─── Dataset entries
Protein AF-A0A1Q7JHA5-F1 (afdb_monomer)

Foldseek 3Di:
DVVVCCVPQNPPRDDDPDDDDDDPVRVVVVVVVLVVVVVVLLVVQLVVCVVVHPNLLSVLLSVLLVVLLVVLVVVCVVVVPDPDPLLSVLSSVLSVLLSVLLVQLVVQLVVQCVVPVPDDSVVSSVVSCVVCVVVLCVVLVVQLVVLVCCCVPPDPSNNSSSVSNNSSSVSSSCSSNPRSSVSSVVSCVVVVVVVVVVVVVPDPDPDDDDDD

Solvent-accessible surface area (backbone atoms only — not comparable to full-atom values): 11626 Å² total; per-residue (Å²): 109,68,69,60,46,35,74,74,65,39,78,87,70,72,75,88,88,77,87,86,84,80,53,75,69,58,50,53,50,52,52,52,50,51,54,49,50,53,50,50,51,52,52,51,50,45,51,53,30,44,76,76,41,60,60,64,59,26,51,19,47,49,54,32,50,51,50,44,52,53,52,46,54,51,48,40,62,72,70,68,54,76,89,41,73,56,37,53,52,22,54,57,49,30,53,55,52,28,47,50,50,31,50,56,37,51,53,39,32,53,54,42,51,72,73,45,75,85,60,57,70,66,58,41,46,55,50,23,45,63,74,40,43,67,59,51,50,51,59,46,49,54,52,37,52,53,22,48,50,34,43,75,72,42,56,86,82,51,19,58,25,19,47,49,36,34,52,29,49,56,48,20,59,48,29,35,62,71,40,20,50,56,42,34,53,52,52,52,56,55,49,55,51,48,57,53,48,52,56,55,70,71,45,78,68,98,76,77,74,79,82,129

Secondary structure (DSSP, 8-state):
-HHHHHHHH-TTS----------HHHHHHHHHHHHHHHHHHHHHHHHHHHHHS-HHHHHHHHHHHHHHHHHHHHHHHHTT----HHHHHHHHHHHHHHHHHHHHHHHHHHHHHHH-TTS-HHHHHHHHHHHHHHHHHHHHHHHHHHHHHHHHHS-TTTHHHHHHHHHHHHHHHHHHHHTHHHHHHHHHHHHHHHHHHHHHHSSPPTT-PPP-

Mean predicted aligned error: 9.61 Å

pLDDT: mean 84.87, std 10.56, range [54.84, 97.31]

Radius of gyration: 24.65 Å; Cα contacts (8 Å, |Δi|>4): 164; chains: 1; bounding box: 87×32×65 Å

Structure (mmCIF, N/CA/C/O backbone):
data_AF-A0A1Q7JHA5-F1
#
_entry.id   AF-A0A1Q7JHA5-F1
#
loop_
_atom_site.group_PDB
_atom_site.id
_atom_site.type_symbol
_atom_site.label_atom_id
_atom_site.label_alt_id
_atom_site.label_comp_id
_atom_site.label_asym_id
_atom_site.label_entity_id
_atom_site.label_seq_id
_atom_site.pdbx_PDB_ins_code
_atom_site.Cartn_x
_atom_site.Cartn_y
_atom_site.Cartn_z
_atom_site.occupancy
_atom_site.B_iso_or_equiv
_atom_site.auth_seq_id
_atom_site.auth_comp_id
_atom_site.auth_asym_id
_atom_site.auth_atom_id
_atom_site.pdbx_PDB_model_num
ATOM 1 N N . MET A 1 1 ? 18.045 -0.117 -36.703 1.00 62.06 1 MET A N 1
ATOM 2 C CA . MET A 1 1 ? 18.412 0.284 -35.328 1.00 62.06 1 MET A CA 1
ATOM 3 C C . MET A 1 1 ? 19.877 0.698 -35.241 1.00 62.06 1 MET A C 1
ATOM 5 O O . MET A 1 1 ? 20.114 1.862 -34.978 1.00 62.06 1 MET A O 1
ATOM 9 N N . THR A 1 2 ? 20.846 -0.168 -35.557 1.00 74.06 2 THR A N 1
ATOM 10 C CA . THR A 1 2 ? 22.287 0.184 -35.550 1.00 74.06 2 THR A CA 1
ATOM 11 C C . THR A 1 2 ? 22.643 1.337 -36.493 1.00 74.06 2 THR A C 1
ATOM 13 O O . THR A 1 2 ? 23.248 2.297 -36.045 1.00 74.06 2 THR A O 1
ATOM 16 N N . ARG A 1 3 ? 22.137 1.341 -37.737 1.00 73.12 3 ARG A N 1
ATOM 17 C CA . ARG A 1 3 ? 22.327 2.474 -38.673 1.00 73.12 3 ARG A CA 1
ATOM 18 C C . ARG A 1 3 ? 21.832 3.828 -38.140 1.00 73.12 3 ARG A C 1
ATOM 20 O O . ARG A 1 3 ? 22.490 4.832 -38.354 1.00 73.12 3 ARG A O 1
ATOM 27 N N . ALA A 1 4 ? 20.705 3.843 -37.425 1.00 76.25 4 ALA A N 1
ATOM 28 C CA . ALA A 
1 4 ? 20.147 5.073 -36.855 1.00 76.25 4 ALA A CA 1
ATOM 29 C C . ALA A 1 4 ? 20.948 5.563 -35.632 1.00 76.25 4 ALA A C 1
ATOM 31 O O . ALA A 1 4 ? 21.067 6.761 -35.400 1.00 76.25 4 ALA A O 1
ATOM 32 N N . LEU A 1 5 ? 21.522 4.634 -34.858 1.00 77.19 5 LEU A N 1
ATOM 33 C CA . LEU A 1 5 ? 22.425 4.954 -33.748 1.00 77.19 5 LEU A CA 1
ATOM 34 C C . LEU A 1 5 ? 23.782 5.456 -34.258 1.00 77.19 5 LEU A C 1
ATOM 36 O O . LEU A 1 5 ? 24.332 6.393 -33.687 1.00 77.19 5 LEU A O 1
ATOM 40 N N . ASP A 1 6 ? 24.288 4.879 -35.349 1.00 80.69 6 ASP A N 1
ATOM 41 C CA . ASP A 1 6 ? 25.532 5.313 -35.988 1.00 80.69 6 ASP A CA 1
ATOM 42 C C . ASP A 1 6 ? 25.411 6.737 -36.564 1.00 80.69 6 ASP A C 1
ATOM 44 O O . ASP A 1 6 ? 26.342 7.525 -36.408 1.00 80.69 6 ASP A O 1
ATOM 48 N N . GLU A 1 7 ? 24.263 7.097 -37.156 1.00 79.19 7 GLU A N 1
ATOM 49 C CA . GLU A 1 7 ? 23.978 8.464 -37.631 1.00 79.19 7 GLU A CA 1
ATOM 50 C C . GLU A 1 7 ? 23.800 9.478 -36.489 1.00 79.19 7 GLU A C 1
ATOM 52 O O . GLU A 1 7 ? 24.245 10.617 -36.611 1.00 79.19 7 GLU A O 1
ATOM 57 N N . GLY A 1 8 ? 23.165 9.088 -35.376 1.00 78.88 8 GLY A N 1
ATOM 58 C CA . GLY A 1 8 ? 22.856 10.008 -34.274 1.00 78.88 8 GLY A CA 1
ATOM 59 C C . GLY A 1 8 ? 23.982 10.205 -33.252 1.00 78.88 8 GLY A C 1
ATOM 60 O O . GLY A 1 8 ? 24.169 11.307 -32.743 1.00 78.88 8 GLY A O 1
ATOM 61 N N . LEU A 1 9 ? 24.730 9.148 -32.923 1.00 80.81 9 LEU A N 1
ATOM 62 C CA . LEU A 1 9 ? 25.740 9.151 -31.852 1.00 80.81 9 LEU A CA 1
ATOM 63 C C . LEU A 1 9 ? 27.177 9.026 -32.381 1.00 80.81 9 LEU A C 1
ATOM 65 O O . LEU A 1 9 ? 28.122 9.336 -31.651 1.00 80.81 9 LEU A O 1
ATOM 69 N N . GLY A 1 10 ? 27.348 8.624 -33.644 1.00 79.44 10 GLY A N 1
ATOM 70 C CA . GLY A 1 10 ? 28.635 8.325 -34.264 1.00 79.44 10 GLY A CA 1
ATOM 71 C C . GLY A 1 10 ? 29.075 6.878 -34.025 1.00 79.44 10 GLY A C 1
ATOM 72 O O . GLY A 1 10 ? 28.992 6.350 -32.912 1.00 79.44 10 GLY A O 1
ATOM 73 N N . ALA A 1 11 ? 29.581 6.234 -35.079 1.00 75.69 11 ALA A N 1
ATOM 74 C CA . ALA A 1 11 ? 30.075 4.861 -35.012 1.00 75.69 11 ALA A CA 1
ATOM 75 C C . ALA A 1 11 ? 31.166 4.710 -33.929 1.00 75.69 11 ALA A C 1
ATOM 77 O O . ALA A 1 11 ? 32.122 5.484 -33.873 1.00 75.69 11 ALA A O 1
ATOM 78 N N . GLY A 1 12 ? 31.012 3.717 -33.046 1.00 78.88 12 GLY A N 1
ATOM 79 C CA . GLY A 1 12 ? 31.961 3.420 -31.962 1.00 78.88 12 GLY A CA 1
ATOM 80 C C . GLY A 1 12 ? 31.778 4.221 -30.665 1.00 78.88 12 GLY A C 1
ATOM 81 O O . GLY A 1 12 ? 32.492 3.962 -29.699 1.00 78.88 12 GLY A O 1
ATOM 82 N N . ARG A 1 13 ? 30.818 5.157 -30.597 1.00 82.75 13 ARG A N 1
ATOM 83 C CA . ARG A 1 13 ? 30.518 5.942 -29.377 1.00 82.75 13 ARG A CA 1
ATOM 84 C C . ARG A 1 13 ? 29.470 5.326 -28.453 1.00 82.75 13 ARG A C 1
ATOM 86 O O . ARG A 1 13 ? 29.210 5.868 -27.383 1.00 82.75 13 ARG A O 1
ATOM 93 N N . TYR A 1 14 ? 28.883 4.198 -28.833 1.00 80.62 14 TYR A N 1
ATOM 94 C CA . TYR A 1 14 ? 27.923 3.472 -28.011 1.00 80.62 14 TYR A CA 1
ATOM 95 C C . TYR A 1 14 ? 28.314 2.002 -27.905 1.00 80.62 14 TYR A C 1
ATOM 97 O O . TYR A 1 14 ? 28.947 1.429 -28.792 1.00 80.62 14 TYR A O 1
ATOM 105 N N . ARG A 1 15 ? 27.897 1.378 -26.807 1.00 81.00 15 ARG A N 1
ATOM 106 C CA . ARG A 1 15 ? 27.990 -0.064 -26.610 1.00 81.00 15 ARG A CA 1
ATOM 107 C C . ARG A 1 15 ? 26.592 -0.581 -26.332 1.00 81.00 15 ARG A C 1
──────
In the entries above, find the line with "ATOM 9 N N ." and the line with "ATOM 13 O O", then set down exactly those two and every line between them, nothing else.

ATOM 9 N N . THR A 1 2 ? 20.846 -0.168 -35.557 1.00 74.06 2 THR A N 1
ATOM 10 C CA . THR A 1 2 ? 22.287 0.184 -35.550 1.00 74.06 2 THR A CA 1
ATOM 11 C C . THR A 1 2 ? 22.643 1.337 -36.493 1.00 74.06 2 THR A C 1
ATOM 13 O O . THR A 1 2 ? 23.248 2.297 -36.045 1.00 74.06 2 THR A O 1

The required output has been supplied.